To celebrate next week’s 1000th edition of Enigma, we each made up an Enigma. Each one consisted of four clues leading to its own unique positive whole number answer. In each case none of the four clues was redundant. To avoid duplication, Keith made up his Enigma first and showed it to Susan before she made up hers.

The two Enigmas were meant to be printed side-by-side but the publishers have made a (rare) error and printed the clues in a string:

(A) It is a three-figure number;
(B) It is less than a thousand;
(C) It is a perfect square;
(D) It is a perfect cube;
(E) It has no repeated digits;
(F) The sum of its digits is a perfect square;
(G) The sum of its digits is a perfect cube;
(H) The sum of all the digits which are odd in Keith’s answer is the same as the sum of all the digits which are odd in Susan’s.

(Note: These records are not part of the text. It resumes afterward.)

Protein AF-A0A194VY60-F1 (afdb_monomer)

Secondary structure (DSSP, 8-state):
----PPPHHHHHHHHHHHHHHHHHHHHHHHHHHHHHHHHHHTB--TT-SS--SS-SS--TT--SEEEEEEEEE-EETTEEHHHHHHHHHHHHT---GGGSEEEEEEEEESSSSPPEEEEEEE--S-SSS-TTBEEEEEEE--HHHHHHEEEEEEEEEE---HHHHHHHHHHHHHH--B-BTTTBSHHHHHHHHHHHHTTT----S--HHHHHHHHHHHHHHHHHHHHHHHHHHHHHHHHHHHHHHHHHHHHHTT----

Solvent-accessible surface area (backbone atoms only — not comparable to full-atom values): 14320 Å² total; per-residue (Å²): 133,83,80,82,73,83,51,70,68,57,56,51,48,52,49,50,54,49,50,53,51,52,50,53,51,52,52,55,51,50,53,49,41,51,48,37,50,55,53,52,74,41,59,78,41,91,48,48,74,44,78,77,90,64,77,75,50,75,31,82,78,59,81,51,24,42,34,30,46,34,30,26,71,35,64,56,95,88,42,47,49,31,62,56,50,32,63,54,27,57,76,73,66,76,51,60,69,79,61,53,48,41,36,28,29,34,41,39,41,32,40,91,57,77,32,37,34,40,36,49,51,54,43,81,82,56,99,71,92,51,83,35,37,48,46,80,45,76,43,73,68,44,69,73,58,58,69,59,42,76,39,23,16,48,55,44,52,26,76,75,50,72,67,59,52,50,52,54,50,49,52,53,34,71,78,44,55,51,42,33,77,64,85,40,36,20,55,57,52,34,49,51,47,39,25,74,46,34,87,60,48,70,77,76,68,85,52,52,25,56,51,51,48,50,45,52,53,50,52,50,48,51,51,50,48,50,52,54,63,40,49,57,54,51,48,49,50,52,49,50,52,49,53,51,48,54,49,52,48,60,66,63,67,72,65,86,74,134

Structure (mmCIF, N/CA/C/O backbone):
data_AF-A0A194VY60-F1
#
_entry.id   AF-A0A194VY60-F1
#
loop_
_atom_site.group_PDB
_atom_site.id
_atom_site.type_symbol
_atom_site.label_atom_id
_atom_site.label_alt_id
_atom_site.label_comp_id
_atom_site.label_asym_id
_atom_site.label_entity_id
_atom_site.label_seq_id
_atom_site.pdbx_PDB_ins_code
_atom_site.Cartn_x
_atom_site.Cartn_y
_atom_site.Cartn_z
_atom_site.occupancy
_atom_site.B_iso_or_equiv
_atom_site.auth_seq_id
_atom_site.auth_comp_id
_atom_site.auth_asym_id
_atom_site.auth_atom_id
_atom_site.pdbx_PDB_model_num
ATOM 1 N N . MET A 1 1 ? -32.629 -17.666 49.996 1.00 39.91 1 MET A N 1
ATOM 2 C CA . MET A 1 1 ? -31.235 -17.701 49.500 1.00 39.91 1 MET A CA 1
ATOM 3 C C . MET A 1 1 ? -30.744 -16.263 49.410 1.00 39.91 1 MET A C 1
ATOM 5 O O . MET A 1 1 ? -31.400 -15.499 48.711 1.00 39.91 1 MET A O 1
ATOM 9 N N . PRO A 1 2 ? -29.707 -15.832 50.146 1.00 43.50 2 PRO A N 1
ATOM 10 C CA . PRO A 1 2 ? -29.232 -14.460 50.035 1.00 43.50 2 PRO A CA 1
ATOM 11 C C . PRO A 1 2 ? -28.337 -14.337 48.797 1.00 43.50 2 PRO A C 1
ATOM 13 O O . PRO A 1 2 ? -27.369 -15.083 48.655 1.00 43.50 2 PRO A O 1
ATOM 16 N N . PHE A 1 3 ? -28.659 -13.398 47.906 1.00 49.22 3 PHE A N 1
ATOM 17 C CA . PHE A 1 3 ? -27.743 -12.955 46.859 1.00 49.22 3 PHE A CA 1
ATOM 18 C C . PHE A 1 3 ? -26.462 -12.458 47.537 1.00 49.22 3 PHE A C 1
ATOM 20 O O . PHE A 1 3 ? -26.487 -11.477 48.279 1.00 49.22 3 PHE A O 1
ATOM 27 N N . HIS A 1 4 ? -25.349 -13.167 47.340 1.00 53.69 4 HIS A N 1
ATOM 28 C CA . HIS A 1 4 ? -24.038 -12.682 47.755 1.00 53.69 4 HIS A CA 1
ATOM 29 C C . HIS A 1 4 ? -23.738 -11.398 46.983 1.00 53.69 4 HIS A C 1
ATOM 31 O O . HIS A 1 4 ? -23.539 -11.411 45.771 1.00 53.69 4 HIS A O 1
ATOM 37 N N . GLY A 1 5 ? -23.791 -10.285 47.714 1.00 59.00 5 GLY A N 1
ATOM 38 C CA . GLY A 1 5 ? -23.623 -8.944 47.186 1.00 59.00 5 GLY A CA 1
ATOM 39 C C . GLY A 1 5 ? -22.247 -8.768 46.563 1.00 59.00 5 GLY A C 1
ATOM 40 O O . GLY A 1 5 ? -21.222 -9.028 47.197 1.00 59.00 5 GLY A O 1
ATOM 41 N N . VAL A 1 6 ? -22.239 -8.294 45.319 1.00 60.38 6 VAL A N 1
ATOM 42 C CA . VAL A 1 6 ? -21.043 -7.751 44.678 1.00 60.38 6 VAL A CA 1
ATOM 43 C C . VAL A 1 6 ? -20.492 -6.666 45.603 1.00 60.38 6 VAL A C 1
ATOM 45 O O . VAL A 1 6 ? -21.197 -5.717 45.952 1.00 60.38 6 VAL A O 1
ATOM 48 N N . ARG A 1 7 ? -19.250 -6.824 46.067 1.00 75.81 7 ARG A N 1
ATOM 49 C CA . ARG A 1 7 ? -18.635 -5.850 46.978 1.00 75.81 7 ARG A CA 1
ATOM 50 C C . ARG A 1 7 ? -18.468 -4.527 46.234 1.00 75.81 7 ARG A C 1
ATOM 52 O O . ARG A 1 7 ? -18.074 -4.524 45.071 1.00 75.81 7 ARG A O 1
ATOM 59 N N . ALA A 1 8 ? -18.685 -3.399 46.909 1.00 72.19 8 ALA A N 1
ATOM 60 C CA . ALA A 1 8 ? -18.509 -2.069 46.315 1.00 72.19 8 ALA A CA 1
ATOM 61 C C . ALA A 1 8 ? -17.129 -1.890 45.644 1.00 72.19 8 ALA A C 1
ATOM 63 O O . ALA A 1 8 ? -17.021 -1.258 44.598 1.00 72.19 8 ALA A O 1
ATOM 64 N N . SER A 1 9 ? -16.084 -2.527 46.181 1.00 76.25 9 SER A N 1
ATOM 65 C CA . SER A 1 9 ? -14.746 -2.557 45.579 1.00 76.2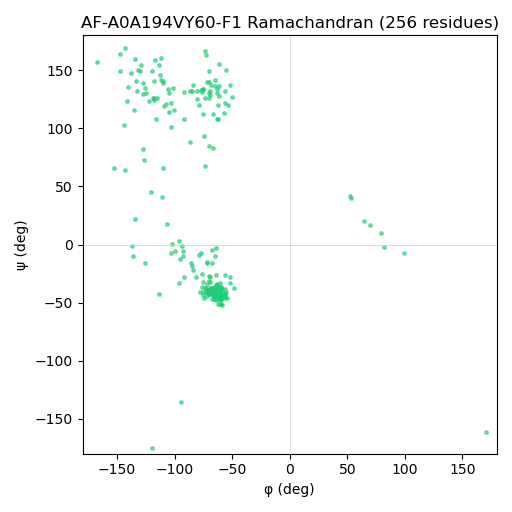5 9 SER A CA 1
ATOM 66 C C . SER A 1 9 ? -14.690 -3.251 44.211 1.00 76.25 9 SER A C 1
ATOM 68 O O . SER A 1 9 ? -13.939 -2.815 43.344 1.00 76.25 9 SER A O 1
ATOM 70 N N . GLN A 1 10 ? -15.498 -4.289 43.981 1.00 77.25 10 GLN A N 1
ATOM 71 C CA . GLN A 1 10 ? -15.587 -4.984 42.692 1.00 77.25 10 GLN A CA 1
ATOM 72 C C . GLN A 1 10 ? -16.283 -4.113 41.640 1.00 77.25 10 GLN A C 1
ATOM 74 O O . GLN A 1 10 ? -15.821 -4.055 40.505 1.00 77.25 10 GLN A O 1
ATOM 79 N N . LEU A 1 11 ? -17.333 -3.378 42.025 1.00 76.38 11 LEU A N 1
ATOM 80 C CA . LEU A 1 11 ? -18.009 -2.422 41.137 1.00 76.38 11 LEU A CA 1
ATOM 81 C C . LEU A 1 11 ? -17.104 -1.236 40.777 1.00 76.38 11 LEU A C 1
ATOM 83 O O . LEU A 1 11 ? -17.055 -0.829 39.620 1.00 76.38 11 LEU A O 1
ATOM 87 N N . ILE A 1 12 ? -16.344 -0.713 41.744 1.00 81.62 12 ILE A N 1
ATOM 88 C CA . ILE A 1 12 ? -15.384 0.376 41.510 1.00 81.62 12 ILE A CA 1
ATOM 89 C C . ILE A 1 12 ? -14.258 -0.080 40.574 1.00 81.62 12 ILE A C 1
ATOM 91 O O . ILE A 1 12 ? -13.894 0.657 39.659 1.00 81.62 12 ILE A O 1
ATOM 95 N N . ASN A 1 13 ? -13.720 -1.286 40.769 1.00 82.75 13 ASN A N 1
ATOM 96 C CA . ASN A 1 13 ? -12.669 -1.818 39.902 1.00 82.75 13 ASN A CA 1
ATOM 97 C C . ASN A 1 13 ? -13.184 -2.077 38.479 1.00 82.75 13 ASN A C 1
ATOM 99 O O . ASN A 1 13 ? -12.544 -1.641 37.528 1.00 82.75 13 ASN A O 1
ATOM 103 N N . ALA A 1 14 ? -14.372 -2.670 38.329 1.00 79.81 14 ALA A N 1
ATOM 104 C CA . ALA A 1 14 ? -14.998 -2.864 37.020 1.00 79.81 14 ALA A CA 1
ATOM 105 C C . ALA A 1 14 ? -15.285 -1.528 36.308 1.00 79.81 14 ALA A C 1
ATOM 107 O O . ALA A 1 14 ? -15.058 -1.403 35.106 1.00 79.81 14 ALA A O 1
ATOM 108 N N . GLY A 1 15 ? -15.725 -0.504 37.050 1.00 81.00 15 GLY A N 1
ATOM 109 C CA . GLY A 1 15 ? -15.925 0.846 36.519 1.00 81.00 15 GLY A CA 1
ATOM 110 C C . GLY A 1 15 ? -14.625 1.495 36.034 1.00 81.00 15 GLY A C 1
ATOM 111 O O . GLY A 1 15 ? -14.604 2.090 34.958 1.00 81.00 15 GLY A O 1
ATOM 112 N N . LYS A 1 16 ? -13.523 1.334 36.779 1.00 84.62 16 LYS A N 1
ATOM 113 C CA . LYS A 1 16 ? -12.190 1.804 36.364 1.00 84.62 16 LYS A CA 1
ATOM 114 C C . LYS A 1 16 ? -11.689 1.072 35.121 1.00 84.62 16 LYS A C 1
ATOM 116 O O . LYS A 1 16 ? -11.234 1.721 34.188 1.00 84.62 16 LYS A O 1
ATOM 121 N N . GLU A 1 17 ? -11.808 -0.253 35.076 1.00 83.38 17 GLU A N 1
ATOM 122 C CA . GLU A 1 17 ? -11.417 -1.050 33.907 1.00 83.38 17 GLU A CA 1
ATOM 123 C C . GLU A 1 17 ? -12.216 -0.673 32.657 1.00 83.38 17 GLU A C 1
ATOM 125 O O . GLU A 1 17 ? -11.652 -0.565 31.568 1.00 83.38 17 GLU A O 1
ATOM 130 N N . TYR A 1 18 ? -13.521 -0.443 32.808 1.00 84.88 18 TYR A N 1
ATOM 131 C CA . TYR A 1 18 ? -14.369 0.029 31.720 1.00 84.88 18 TYR A CA 1
ATOM 132 C C . TYR A 1 18 ? -13.940 1.415 31.229 1.00 84.88 18 TYR A C 1
ATOM 134 O O . TYR A 1 18 ? -13.803 1.621 30.025 1.00 84.88 18 TYR A O 1
ATOM 142 N N . TYR A 1 19 ? -13.673 2.347 32.148 1.00 82.75 19 TYR A N 1
ATOM 143 C CA . TYR A 1 19 ? -13.218 3.693 31.803 1.00 82.75 19 TYR A CA 1
ATOM 144 C C . TYR A 1 19 ? -11.867 3.682 31.076 1.00 82.75 19 TYR A C 1
ATOM 146 O O . TYR A 1 19 ? -11.713 4.351 30.058 1.00 82.75 19 TYR A O 1
ATOM 154 N N . GLU A 1 20 ? -10.909 2.876 31.538 1.00 84.81 20 GLU A N 1
ATOM 155 C CA . GLU A 1 20 ? -9.609 2.715 30.877 1.00 84.81 20 GLU A CA 1
ATOM 156 C C . GLU A 1 20 ? -9.743 2.110 29.474 1.00 84.81 20 GLU A C 1
ATOM 158 O O . GLU A 1 20 ? -9.087 2.563 28.536 1.00 84.81 20 GLU A O 1
ATOM 163 N N . LYS A 1 21 ? -10.632 1.125 29.286 1.00 82.19 21 LYS A N 1
ATOM 164 C CA . LYS A 1 21 ? -10.935 0.578 27.953 1.00 82.19 21 LYS A CA 1
ATOM 165 C C . LYS A 1 21 ? -11.551 1.630 27.033 1.00 82.19 21 LYS A C 1
ATOM 167 O O . LYS A 1 21 ? -11.130 1.747 25.886 1.00 82.19 21 LYS A O 1
ATOM 172 N N . LEU A 1 22 ? -12.508 2.408 27.539 1.00 82.56 22 LEU A N 1
ATOM 173 C CA . LEU A 1 22 ? -13.160 3.479 26.785 1.00 82.56 22 LEU A CA 1
ATOM 174 C C . LEU A 1 22 ? -12.155 4.565 26.375 1.00 82.56 22 LEU A C 1
ATOM 176 O O . LEU A 1 22 ? -12.182 5.048 25.247 1.00 82.56 22 LEU A O 1
ATOM 180 N N . LYS A 1 23 ? -11.246 4.928 27.284 1.00 86.50 23 LYS A N 1
ATOM 181 C CA . LYS A 1 23 ? -10.191 5.908 27.033 1.00 86.50 23 LYS A CA 1
ATOM 182 C C . LYS A 1 23 ? -9.248 5.441 25.924 1.00 86.50 23 LYS A C 1
ATOM 184 O O . LYS A 1 23 ? -9.086 6.163 24.948 1.00 86.50 23 LYS A O 1
ATOM 189 N N . LYS A 1 24 ? -8.718 4.217 26.024 1.00 82.44 24 LYS A N 1
ATOM 190 C CA . LYS A 1 24 ? -7.846 3.631 24.991 1.00 82.44 24 LYS A CA 1
ATOM 191 C C . LYS A 1 24 ? -8.527 3.529 23.627 1.00 82.44 24 LYS A C 1
ATOM 193 O O . LYS A 1 24 ? -7.892 3.752 22.606 1.00 82.44 24 LYS A O 1
ATOM 198 N N . HIS A 1 25 ? -9.819 3.196 23.607 1.00 82.06 25 HIS A N 1
ATOM 199 C CA . HIS A 1 25 ? -10.597 3.129 22.366 1.00 82.06 25 HIS A CA 1
ATOM 200 C C . HIS A 1 25 ? -10.741 4.507 21.707 1.00 82.06 25 HIS A C 1
ATOM 202 O O . HIS A 1 25 ? -10.528 4.638 20.503 1.00 82.06 25 HIS A O 1
ATOM 208 N N . ASN A 1 26 ? -11.016 5.550 22.495 1.00 86.19 26 ASN A N 1
ATOM 209 C CA . ASN A 1 26 ? -11.071 6.922 21.987 1.00 86.19 26 ASN A CA 1
ATOM 210 C C . ASN A 1 26 ? -9.705 7.415 21.486 1.00 86.19 26 ASN A C 1
ATOM 212 O O . ASN A 1 26 ? -9.651 8.035 20.428 1.00 86.19 26 ASN A O 1
ATOM 216 N N . GLU A 1 27 ? -8.618 7.103 22.199 1.00 87.31 27 GLU A N 1
ATOM 217 C CA . GLU A 1 27 ? -7.247 7.428 21.777 1.00 87.31 27 GLU A CA 1
ATOM 218 C C . GLU A 1 27 ? -6.918 6.776 20.424 1.00 87.31 27 GLU A C 1
ATOM 220 O O . GLU A 1 27 ? -6.575 7.480 19.476 1.00 87.31 27 GLU A O 1
ATOM 225 N N . ALA A 1 28 ? -7.151 5.467 20.280 1.00 85.69 28 ALA A N 1
ATOM 226 C CA . ALA A 1 28 ? -6.933 4.748 19.021 1.00 85.69 28 ALA A CA 1
ATOM 227 C C . ALA A 1 28 ? -7.787 5.302 17.866 1.00 85.69 28 ALA A C 1
ATOM 229 O O . ALA A 1 28 ? -7.342 5.396 16.720 1.00 85.69 28 ALA A O 1
ATOM 230 N N . ARG A 1 29 ? -9.027 5.712 18.157 1.00 89.50 29 ARG A N 1
ATOM 231 C CA . ARG A 1 29 ? -9.909 6.348 17.175 1.00 89.50 29 ARG A CA 1
ATOM 232 C C . ARG A 1 29 ? -9.376 7.706 16.718 1.00 89.50 29 ARG A C 1
ATOM 234 O O . ARG A 1 29 ? -9.510 8.043 15.540 1.00 89.50 29 ARG A O 1
ATOM 241 N N . ASP A 1 30 ? -8.829 8.507 17.622 1.00 90.94 30 ASP A N 1
ATOM 242 C CA . ASP A 1 30 ? -8.287 9.820 17.278 1.00 90.94 30 ASP A CA 1
ATOM 243 C C . ASP A 1 30 ? -6.961 9.701 16.514 1.00 90.94 30 ASP A C 1
ATOM 245 O O . ASP A 1 30 ? -6.784 10.402 15.514 1.00 90.94 30 ASP A O 1
ATOM 249 N N . GLU A 1 31 ? -6.107 8.736 16.868 1.00 89.88 31 GLU A N 1
ATOM 250 C CA . GLU A 1 31 ? -4.929 8.346 16.078 1.00 89.88 31 GLU A CA 1
ATOM 251 C C . GLU A 1 31 ? -5.325 7.920 14.656 1.00 89.88 31 GLU A C 1
ATOM 253 O O . GLU A 1 31 ? -4.763 8.396 13.669 1.00 89.88 31 GLU A O 1
ATOM 258 N N . LYS A 1 32 ? -6.370 7.094 14.519 1.00 92.56 32 LYS A N 1
ATOM 259 C CA . LYS A 1 32 ? -6.886 6.668 13.212 1.00 92.56 32 LYS A CA 1
ATOM 260 C C . LYS A 1 32 ? -7.350 7.849 12.359 1.00 92.56 32 LYS A C 1
ATOM 262 O O . LYS A 1 32 ? -7.024 7.920 11.175 1.00 92.56 32 LYS A O 1
ATOM 267 N N . LYS A 1 33 ? -8.097 8.795 12.939 1.00 93.25 33 LYS A N 1
ATOM 268 C CA . LYS A 1 33 ? -8.518 10.019 12.232 1.00 93.25 33 LYS A CA 1
ATOM 269 C C . LYS A 1 33 ? -7.320 10.853 11.784 1.00 93.25 33 LYS A C 1
ATOM 271 O O . LYS A 1 33 ? -7.346 11.382 10.673 1.00 93.25 33 LYS A O 1
ATOM 276 N N . ALA A 1 34 ? -6.298 10.984 12.631 1.00 92.81 34 ALA A N 1
ATOM 277 C CA . ALA A 1 34 ? -5.077 11.711 12.300 1.00 92.81 34 ALA A CA 1
ATOM 278 C C . ALA A 1 34 ? -4.346 11.054 11.120 1.00 92.81 34 ALA A C 1
ATOM 280 O O . ALA A 1 34 ? -4.042 11.735 10.140 1.00 92.81 34 ALA A O 1
ATOM 281 N N . LEU A 1 35 ? -4.189 9.727 11.148 1.00 93.19 35 LEU A N 1
ATOM 282 C CA . LEU A 1 35 ? -3.588 8.966 10.055 1.00 93.19 35 LEU A CA 1
ATOM 283 C C . LEU A 1 35 ? -4.364 9.129 8.740 1.00 93.19 35 LEU A C 1
ATOM 285 O O . LEU A 1 35 ? -3.768 9.420 7.705 1.00 93.19 35 LEU A O 1
ATOM 289 N N . LEU A 1 36 ? -5.694 8.990 8.766 1.00 93.56 36 LEU A N 1
ATOM 290 C CA . LEU A 1 36 ? -6.530 9.171 7.572 1.00 93.56 36 LEU A CA 1
ATOM 291 C C . LEU A 1 36 ? -6.412 10.589 7.004 1.00 93.56 36 LEU A C 1
ATOM 293 O O . LEU A 1 36 ? -6.350 10.762 5.788 1.00 93.56 36 LEU A O 1
ATOM 297 N N . LYS A 1 37 ? -6.314 11.603 7.872 1.00 92.12 37 LYS A N 1
ATOM 298 C CA . LYS A 1 37 ? -6.079 12.990 7.457 1.00 92.12 37 LYS A CA 1
ATOM 299 C C . LYS A 1 37 ? -4.722 13.156 6.768 1.00 92.12 37 LYS A C 1
ATOM 301 O O . LYS A 1 37 ? -4.661 13.843 5.752 1.00 92.12 37 LYS A O 1
ATOM 306 N N . LEU A 1 38 ? -3.663 12.528 7.285 1.00 91.75 38 LEU A N 1
ATOM 307 C CA . LEU A 1 38 ? -2.333 12.544 6.663 1.00 91.75 38 LEU A CA 1
ATOM 308 C C . LEU A 1 38 ? -2.344 11.861 5.293 1.00 91.75 38 LEU A C 1
ATOM 310 O O . LEU A 1 38 ? -1.869 12.438 4.320 1.00 91.75 38 LEU A O 1
ATOM 314 N N . ILE A 1 39 ? -2.946 10.671 5.197 1.00 91.62 39 ILE A N 1
ATOM 315 C CA . ILE A 1 39 ? -3.079 9.931 3.933 1.00 91.62 39 ILE A CA 1
ATOM 316 C C . ILE A 1 39 ? -3.856 10.765 2.911 1.00 91.62 39 ILE A C 1
ATOM 318 O O . ILE A 1 39 ? -3.419 10.918 1.773 1.00 91.62 39 ILE A O 1
ATOM 322 N N . ARG A 1 40 ? -4.984 11.356 3.321 1.00 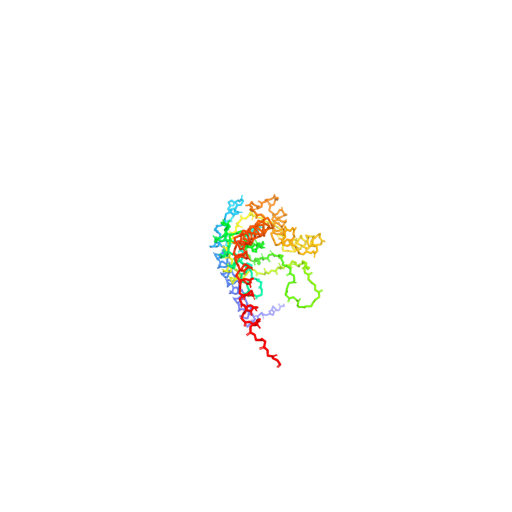89.31 40 ARG A N 1
ATOM 323 C CA . ARG A 1 40 ? -5.800 12.218 2.461 1.00 89.31 40 ARG A CA 1
ATOM 324 C C . ARG A 1 40 ? -5.028 13.441 1.970 1.00 89.31 40 ARG A C 1
ATOM 326 O O . ARG A 1 40 ? -5.203 13.825 0.823 1.00 89.31 40 ARG A O 1
ATOM 333 N N . ALA A 1 41 ? -4.177 14.037 2.803 1.00 87.06 41 ALA A N 1
ATOM 334 C CA . ALA A 1 41 ? -3.357 15.185 2.416 1.00 87.06 41 ALA A CA 1
ATOM 335 C C . ALA A 1 41 ? -2.274 14.848 1.374 1.00 87.06 41 ALA A C 1
ATOM 337 O O . ALA A 1 41 ? -1.716 15.761 0.778 1.00 87.06 41 ALA A O 1
ATOM 338 N N . LYS A 1 42 ? -1.964 13.562 1.162 1.00 84.62 42 LYS A N 1
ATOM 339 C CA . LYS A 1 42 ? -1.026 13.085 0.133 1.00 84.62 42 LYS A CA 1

Which four clues should have formed Keith’s Enigma, and what was the answer to Susan’s?

#### News

There are now 1300 Enigma puzzles available on the site (or at least 1300 posts in the enigma category). There are 492 Enigma puzzles remaining to post.

There are currently also 76 puzzles from the Tantalizer series, 75 from the Puzzle series and 13 from the new Puzzle # series of puzzles that have been published in New Scientist which together cover puzzles from 1975 to 2019 (albeit with some gaps).

I also notice that the enigma.py library is now 10 years old (according to the header in the file – the creation date given coincides with me buying a book on Python). In those 10 years it has grown considerably, in both functionality and size. I’m considering doing a few articles focussed on specific functionality that is available in the library.

[enigma999]

### 2 responses to “Enigma 999: Combined celebrations”

1. Jim Randell 2 August 2019 at 8:43 am

None of the statements are redundant, so (A) and (B) cannot appear in the same set of statements (as (A) implies (B)). Hence one of them must appear in each set, which means one of the numbers is 3-digit and the other is less than a thousand. This gives us an upper bound on the numbers we are looking for.

The condition (H) must be part of Susan’s puzzle. So we can solve Keith’s puzzle first using 4 of the conditions (A)-(G), and then check that the remaining 3 conditions with the additional condition (H) give a viable puzzle for Susan.

This Python program runs in 203ms.

Run: [ @repl.it ]

from enigma import is_square, is_cube, first, subsets, irange, nsplit, diff, join, printf

# the conditions (except H), each take the number <n> and digits <ds>
conditions = dict(
# A: "it is a three-figure number"
A=(lambda n, ds: len(ds) == 3),
# B: "it is less than a thousand
B=(lambda n, ds: n < 1000),
# C: "it is a perfect square"
C=(lambda n, ds: is_square(n)),
# D: "it is a perfect cube"
D=(lambda n, ds: is_cube(n)),
# E: "it has no repeated digits"
E=(lambda n, ds: len(set(ds)) == len(ds)),
# F: "the sum of its digits is a perfect square"
F=(lambda n, ds: is_square(sum(ds))),
# G: "the sum of its digits is a perfect cube"
G=(lambda n, ds: is_cube(sum(ds))),
)

# find solutions for the conditions in the specified range
def solve(fns, a, b):
for n in irange(a, b):
ds = nsplit(n)
if all(fn(n, ds) for fn in fns):
yield n

# find unique solution for conditions in fns
def unique(fns, a=1, b=999):
ns = first(solve(fns, a, b), 2)
# is there a unique solution?
return (ns[0] if len(ns) == 1 else None)

# look for redundant conditions
def is_redundant(fns, a=1, b=2000):
return any(unique(fns[:i] + fns[i + 1:], a, b) is not None for (i, _) in enumerate(fns))

# sum of odd digits in ds
odds = lambda ds: sum(d for d in ds if d % 2 == 1)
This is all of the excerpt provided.